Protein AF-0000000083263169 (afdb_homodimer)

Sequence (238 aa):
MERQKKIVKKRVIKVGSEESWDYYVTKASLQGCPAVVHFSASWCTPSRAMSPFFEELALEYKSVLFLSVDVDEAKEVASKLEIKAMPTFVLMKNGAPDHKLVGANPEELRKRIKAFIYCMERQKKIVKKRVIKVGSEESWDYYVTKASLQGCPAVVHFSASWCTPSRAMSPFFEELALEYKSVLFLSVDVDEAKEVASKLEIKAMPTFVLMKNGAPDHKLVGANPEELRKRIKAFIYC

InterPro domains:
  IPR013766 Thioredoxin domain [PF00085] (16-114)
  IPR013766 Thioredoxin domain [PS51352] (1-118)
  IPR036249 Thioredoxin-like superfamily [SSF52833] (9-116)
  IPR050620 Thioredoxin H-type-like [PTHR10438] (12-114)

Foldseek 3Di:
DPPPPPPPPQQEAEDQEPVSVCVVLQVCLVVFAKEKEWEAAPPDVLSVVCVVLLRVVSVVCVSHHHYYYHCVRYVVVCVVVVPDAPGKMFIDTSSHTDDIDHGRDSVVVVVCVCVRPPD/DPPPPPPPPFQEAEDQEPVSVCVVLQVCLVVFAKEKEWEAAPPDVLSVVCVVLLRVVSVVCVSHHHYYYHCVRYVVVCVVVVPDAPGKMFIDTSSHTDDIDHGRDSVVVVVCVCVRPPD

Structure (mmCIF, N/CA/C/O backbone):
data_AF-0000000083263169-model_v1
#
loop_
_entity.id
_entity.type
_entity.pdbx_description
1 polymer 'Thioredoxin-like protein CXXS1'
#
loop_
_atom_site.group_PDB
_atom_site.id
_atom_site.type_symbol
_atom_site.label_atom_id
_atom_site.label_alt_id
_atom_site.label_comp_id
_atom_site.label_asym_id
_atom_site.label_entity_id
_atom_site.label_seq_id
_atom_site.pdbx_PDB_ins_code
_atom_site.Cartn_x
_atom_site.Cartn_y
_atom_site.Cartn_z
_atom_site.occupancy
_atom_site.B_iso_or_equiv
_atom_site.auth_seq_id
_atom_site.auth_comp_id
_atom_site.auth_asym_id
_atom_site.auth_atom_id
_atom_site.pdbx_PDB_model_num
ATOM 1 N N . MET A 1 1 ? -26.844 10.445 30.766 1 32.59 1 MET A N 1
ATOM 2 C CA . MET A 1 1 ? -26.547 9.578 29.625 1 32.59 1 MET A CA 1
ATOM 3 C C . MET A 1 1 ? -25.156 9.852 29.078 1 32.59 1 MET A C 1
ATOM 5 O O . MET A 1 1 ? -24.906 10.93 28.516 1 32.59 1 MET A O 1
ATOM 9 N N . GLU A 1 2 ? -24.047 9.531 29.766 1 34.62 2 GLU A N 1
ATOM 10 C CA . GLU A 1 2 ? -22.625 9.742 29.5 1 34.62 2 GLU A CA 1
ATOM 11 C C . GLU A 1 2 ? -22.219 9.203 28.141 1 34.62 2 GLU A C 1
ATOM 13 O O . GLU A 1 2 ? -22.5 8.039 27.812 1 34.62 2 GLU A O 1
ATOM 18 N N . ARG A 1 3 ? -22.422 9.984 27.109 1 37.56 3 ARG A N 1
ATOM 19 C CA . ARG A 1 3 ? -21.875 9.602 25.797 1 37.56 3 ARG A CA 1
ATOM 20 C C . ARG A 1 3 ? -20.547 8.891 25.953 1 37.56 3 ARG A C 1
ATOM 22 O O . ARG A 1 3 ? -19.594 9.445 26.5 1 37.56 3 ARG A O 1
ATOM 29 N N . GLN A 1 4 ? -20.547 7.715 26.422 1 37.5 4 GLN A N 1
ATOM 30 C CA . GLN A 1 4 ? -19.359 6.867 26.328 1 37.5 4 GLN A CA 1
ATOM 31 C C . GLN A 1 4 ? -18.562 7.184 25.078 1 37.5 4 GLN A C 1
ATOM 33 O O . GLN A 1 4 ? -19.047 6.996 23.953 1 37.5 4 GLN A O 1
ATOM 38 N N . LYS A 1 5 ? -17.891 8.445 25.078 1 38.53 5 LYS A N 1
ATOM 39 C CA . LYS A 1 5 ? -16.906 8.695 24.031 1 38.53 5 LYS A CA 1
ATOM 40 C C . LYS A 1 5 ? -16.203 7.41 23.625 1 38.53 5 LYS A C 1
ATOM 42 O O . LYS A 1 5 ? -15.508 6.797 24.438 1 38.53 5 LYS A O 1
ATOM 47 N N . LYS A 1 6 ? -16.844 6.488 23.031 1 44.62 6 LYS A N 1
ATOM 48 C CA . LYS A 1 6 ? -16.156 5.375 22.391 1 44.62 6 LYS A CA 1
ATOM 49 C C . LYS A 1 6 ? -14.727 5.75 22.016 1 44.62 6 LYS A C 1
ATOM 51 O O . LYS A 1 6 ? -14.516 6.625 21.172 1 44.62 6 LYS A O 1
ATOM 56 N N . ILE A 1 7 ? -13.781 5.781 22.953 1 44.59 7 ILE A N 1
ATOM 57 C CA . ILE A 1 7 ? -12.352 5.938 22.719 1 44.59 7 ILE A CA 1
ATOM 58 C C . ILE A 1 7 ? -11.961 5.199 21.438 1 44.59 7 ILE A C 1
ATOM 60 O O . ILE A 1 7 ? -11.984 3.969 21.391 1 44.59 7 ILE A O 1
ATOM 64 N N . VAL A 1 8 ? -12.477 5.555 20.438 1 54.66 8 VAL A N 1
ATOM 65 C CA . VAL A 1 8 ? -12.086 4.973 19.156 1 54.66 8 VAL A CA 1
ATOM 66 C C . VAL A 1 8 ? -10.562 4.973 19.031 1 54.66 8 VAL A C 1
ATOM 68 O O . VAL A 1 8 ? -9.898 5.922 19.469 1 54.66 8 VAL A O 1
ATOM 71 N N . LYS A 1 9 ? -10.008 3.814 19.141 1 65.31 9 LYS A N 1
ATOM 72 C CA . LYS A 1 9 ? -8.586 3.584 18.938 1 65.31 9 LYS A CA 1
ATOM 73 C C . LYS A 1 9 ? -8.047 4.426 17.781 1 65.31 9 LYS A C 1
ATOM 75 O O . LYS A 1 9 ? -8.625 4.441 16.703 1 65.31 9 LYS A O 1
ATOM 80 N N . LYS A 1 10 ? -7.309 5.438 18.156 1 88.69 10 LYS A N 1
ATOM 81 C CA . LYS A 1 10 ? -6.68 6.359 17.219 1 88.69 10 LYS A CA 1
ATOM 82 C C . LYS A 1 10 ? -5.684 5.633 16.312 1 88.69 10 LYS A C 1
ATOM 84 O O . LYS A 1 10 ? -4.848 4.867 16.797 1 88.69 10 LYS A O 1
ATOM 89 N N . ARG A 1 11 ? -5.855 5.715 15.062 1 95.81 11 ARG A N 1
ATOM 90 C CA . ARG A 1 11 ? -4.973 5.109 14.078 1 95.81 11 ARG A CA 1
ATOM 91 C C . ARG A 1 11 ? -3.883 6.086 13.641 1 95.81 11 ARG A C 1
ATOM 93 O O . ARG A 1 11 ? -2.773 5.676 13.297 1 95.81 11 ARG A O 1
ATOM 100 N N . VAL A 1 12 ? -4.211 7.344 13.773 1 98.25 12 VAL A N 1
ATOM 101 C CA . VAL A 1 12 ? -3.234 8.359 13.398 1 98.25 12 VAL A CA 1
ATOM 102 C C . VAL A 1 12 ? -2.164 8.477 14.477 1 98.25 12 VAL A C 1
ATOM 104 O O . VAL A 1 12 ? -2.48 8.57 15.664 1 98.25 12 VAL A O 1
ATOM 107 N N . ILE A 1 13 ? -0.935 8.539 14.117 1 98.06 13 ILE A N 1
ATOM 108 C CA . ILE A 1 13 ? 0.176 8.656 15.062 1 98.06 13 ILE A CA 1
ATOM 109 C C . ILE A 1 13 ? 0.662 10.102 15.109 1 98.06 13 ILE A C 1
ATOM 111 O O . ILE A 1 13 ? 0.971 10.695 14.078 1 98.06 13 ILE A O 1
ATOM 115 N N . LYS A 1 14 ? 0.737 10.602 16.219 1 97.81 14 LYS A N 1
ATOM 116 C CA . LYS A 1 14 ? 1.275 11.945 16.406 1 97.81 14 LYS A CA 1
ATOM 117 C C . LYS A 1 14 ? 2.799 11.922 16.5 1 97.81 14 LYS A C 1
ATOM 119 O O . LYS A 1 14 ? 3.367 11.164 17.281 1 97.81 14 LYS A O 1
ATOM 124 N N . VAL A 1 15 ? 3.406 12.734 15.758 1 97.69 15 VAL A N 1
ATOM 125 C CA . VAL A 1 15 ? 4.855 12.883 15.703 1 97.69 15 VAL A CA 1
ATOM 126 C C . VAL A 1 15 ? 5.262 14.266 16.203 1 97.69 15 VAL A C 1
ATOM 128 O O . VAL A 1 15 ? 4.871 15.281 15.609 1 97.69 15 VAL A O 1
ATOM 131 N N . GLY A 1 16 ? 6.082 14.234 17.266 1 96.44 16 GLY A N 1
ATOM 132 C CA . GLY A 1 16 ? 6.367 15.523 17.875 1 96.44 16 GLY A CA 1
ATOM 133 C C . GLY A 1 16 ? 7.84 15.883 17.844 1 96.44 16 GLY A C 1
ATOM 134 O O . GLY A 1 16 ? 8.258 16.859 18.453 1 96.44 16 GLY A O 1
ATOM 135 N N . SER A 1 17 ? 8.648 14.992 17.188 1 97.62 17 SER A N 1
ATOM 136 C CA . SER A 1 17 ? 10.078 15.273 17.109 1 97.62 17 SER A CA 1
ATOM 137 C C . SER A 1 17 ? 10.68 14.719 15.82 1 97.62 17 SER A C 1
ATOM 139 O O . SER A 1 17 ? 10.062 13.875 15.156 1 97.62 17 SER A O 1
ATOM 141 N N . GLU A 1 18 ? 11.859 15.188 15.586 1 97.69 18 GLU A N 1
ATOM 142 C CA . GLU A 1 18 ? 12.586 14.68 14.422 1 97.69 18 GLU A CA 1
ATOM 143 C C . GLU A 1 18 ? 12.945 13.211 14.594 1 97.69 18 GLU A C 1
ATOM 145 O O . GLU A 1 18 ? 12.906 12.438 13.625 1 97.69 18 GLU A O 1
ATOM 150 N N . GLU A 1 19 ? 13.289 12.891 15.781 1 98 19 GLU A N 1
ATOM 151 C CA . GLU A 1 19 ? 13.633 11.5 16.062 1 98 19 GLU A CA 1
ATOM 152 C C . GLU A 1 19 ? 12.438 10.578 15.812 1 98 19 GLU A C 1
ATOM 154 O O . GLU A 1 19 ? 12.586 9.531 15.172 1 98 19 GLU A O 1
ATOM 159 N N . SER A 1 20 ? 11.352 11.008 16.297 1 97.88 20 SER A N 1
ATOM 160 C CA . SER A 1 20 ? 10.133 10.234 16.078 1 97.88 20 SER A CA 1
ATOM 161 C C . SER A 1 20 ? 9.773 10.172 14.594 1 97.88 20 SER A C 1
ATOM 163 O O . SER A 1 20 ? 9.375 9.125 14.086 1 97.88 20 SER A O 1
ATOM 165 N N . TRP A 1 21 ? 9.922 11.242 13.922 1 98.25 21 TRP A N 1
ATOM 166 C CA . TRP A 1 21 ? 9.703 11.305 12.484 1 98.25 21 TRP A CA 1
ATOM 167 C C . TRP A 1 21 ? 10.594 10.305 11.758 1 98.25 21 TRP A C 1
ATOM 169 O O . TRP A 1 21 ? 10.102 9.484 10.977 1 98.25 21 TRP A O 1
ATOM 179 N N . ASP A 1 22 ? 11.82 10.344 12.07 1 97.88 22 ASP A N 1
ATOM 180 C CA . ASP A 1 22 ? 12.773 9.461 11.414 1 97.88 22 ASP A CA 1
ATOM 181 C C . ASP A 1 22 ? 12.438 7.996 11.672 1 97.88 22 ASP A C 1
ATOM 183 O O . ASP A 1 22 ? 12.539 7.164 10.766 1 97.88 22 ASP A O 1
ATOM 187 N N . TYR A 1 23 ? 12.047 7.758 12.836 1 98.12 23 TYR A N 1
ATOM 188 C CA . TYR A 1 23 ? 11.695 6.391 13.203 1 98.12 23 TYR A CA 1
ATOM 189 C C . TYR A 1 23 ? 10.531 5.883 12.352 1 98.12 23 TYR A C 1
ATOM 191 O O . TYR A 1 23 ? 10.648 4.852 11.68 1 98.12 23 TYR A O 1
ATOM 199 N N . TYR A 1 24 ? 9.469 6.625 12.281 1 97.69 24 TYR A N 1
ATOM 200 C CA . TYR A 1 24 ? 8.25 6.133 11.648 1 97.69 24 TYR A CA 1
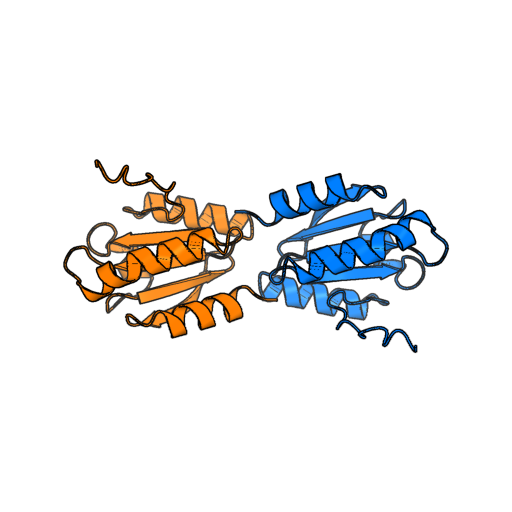
ATOM 201 C C . TYR A 1 24 ? 8.391 6.141 10.125 1 97.69 24 TYR A C 1
ATOM 203 O O . TYR A 1 24 ? 7.938 5.211 9.453 1 97.69 24 TYR A O 1
ATOM 211 N N . VAL A 1 25 ? 9.008 7.113 9.562 1 97.44 25 VAL A N 1
ATOM 212 C CA . VAL A 1 25 ? 9.156 7.203 8.117 1 97.44 25 VAL A CA 1
ATOM 213 C C . VAL A 1 25 ? 10.109 6.113 7.625 1 97.44 25 VAL A C 1
ATOM 215 O O . VAL A 1 25 ? 9.852 5.465 6.609 1 97.44 25 VAL A O 1
ATOM 218 N N . THR A 1 26 ? 11.156 5.906 8.391 1 96.69 26 THR A N 1
ATOM 219 C CA . THR A 1 26 ? 12.094 4.852 8.023 1 96.69 26 THR A CA 1
ATOM 220 C C . THR A 1 26 ? 11.43 3.48 8.125 1 96.69 26 THR A C 1
ATOM 222 O O . THR A 1 26 ? 11.57 2.65 7.223 1 96.69 26 THR A O 1
ATOM 225 N N . LYS A 1 27 ? 10.773 3.262 9.219 1 95.25 27 LYS A N 1
ATOM 226 C CA . LYS A 1 27 ? 10.086 1.986 9.406 1 95.25 27 LYS A CA 1
ATOM 227 C C . LYS A 1 27 ? 9.086 1.725 8.281 1 95.25 27 LYS A C 1
ATOM 229 O O . LYS A 1 27 ? 9.04
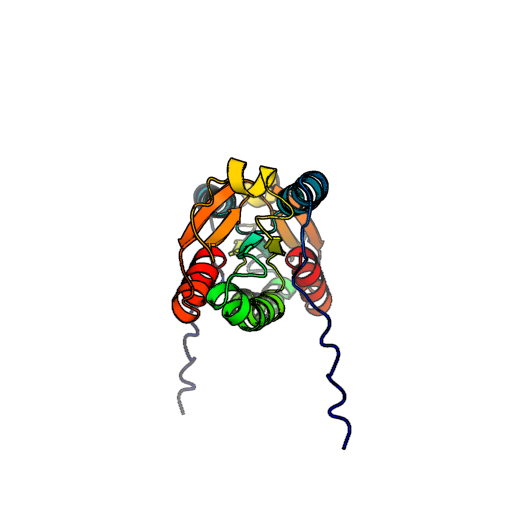7 0.625 7.723 1 95.25 27 LYS A O 1
ATOM 234 N N . ALA A 1 28 ? 8.328 2.721 7.93 1 94.12 28 ALA A N 1
ATOM 235 C CA . ALA A 1 28 ? 7.344 2.586 6.859 1 94.12 28 ALA A CA 1
ATOM 236 C C . ALA A 1 28 ? 8.023 2.273 5.527 1 94.12 28 ALA A C 1
ATOM 238 O O . ALA A 1 28 ? 7.543 1.428 4.766 1 94.12 28 ALA A O 1
ATOM 239 N N . SER A 1 29 ? 9.094 2.936 5.309 1 92.06 29 SER A N 1
ATOM 240 C CA . SER A 1 29 ? 9.836 2.725 4.074 1 92.06 29 SER A CA 1
ATOM 241 C C . SER A 1 29 ? 10.359 1.296 3.98 1 92.06 29 SER A C 1
ATOM 243 O O . SER A 1 29 ? 10.227 0.646 2.939 1 92.06 29 SER A O 1
ATOM 245 N N . LEU A 1 30 ? 10.867 0.806 5.055 1 89 30 LEU A N 1
ATOM 246 C CA . LEU A 1 30 ? 11.43 -0.541 5.09 1 89 30 LEU A CA 1
ATOM 247 C C . LEU A 1 30 ? 10.336 -1.589 4.898 1 89 30 LEU A C 1
ATOM 249 O O . LEU A 1 30 ? 10.578 -2.639 4.301 1 89 30 LEU A O 1
ATOM 253 N N . GLN A 1 31 ? 9.203 -1.193 5.363 1 87.81 31 GLN A N 1
ATOM 254 C CA . GLN A 1 31 ? 8.094 -2.137 5.289 1 87.81 31 GLN A CA 1
ATOM 255 C C . GLN A 1 31 ? 7.332 -1.982 3.975 1 87.81 31 GLN A C 1
ATOM 257 O O . GLN A 1 31 ? 6.391 -2.734 3.703 1 87.81 31 GLN A O 1
ATOM 262 N N . GLY A 1 32 ? 7.688 -0.962 3.195 1 86.88 32 GLY A N 1
ATOM 263 C CA . GLY A 1 32 ? 7 -0.716 1.937 1 86.88 32 GLY A CA 1
ATOM 264 C C . GLY A 1 32 ? 5.633 -0.083 2.117 1 86.88 32 GLY A C 1
ATOM 265 O O . GLY A 1 32 ? 4.762 -0.219 1.255 1 86.88 32 GLY A O 1
ATOM 266 N N . CYS A 1 33 ? 5.391 0.602 3.225 1 91.56 33 CYS A N 1
ATOM 267 C CA . CYS A 1 33 ? 4.121 1.256 3.52 1 91.56 33 CYS A CA 1
ATOM 268 C C . CYS A 1 33 ? 4.145 2.715 3.076 1 91.56 33 CYS A C 1
ATOM 270 O O . CYS A 1 33 ? 5.035 3.473 3.467 1 91.56 33 CYS A O 1
ATOM 272 N N . PRO A 1 34 ? 3.205 3.066 2.203 1 94.06 34 PRO A N 1
ATOM 273 C CA . PRO A 1 34 ? 3.076 4.508 1.969 1 94.06 34 PRO A CA 1
ATOM 274 C C . PRO A 1 34 ? 2.621 5.27 3.213 1 94.06 34 PRO A C 1
ATOM 276 O O . PRO A 1 34 ? 2.105 4.664 4.156 1 94.06 34 PRO A O 1
ATOM 279 N N . ALA A 1 35 ? 2.891 6.543 3.201 1 96.88 35 ALA A N 1
ATOM 280 C CA . ALA A 1 35 ? 2.498 7.352 4.352 1 96.88 35 ALA A CA 1
ATOM 281 C C . ALA A 1 35 ? 1.781 8.625 3.91 1 96.88 35 ALA A C 1
ATOM 283 O O . ALA A 1 35 ? 2.072 9.172 2.842 1 96.88 35 ALA A O 1
ATOM 284 N N . VAL A 1 36 ? 0.834 9.039 4.672 1 98.5 36 VAL A N 1
ATOM 285 C CA . VAL A 1 36 ? 0.19 10.344 4.539 1 98.5 36 VAL A CA 1
ATOM 286 C C . VAL A 1 36 ? 0.371 11.141 5.828 1 98.5 36 VAL A C 1
ATOM 288 O O . VAL A 1 36 ? 0.104 10.641 6.922 1 98.5 36 VAL A O 1
ATOM 291 N N . VAL A 1 37 ? 0.855 12.336 5.641 1 98.81 37 VAL A N 1
ATOM 292 C CA . VAL A 1 37 ? 1.207 13.148 6.797 1 98.81 37 VAL A CA 1
ATOM 293 C C . VAL A 1 37 ? 0.348 14.414 6.82 1 98.81 37 VAL A C 1
ATOM 295 O O . VAL A 1 37 ? 0.208 15.094 5.801 1 98.81 37 VAL A O 1
ATOM 298 N N . HIS A 1 38 ? -0.226 14.688 7.922 1 98.88 38 HIS A N 1
ATOM 299 C CA . HIS A 1 38 ? -0.979 15.914 8.188 1 98.88 38 HIS A CA 1
ATOM 300 C C . HIS A 1 38 ? -0.143 16.906 8.984 1 98.88 38 HIS A C 1
ATOM 302 O O . HIS A 1 38 ? 0.082 16.734 10.18 1 98.88 38 HIS A O 1
ATOM 308 N N . PHE A 1 39 ? 0.386 17.875 8.289 1 98.88 39 PHE A N 1
ATOM 309 C CA . PHE A 1 39 ? 1.058 18.984 8.969 1 98.88 39 PHE A CA 1
ATOM 310 C C . PHE A 1 39 ? 0.048 20.016 9.445 1 98.88 39 PHE A C 1
ATOM 312 O O . PHE A 1 39 ? -0.668 20.609 8.641 1 98.88 39 PHE A O 1
ATOM 319 N N . SER A 1 40 ? 0.048 20.203 10.703 1 98.06 40 SER A N 1
ATOM 320 C CA . SER A 1 40 ? -0.967 21.016 11.359 1 98.06 40 SER A CA 1
ATOM 321 C C . SER A 1 40 ? -0.36 21.875 12.477 1 98.06 40 SER A C 1
ATOM 323 O O . SER A 1 40 ? 0.854 21.844 12.688 1 98.06 40 SER A O 1
ATOM 325 N N . ALA A 1 41 ? -1.182 22.656 13.055 1 96.69 41 ALA A N 1
ATOM 326 C CA . ALA A 1 41 ? -0.878 23.422 14.266 1 96.69 41 ALA A CA 1
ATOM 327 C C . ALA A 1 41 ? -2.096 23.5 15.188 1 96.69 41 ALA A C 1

---

▶ _THE TASK_
After locating the line with "ATOM 238 O O" above, return that line and every later line through the one with "ATOM 247 C C", word for word and with nothing else.

▶ _TASK RESULT_
ATOM 238 O O . ALA A 1 28 ? 7.543 1.428 4.766 1 94.12 28 ALA A O 1
ATOM 239 N N . SER A 1 29 ? 9.094 2.936 5.309 1 92.06 29 SER A N 1
ATOM 240 C CA . SER A 1 29 ? 9.836 2.725 4.074 1 92.06 29 SER A CA 1
ATOM 241 C C . SER A 1 29 ? 10.359 1.296 3.98 1 92.06 29 SER A C 1
ATOM 243 O O . SER A 1 29 ? 10.227 0.646 2.939 1 92.06 29 SER A O 1
ATOM 245 N N . LEU A 1 30 ? 10.867 0.806 5.055 1 89 30 LEU A N 1
ATOM 246 C CA . LEU A 1 30 ? 11.43 -0.541 5.09 1 89 30 LEU A CA 1
ATOM 247 C C . LEU A 1 30 ? 10.336 -1.589 4.898 1 89 30 LEU A C 1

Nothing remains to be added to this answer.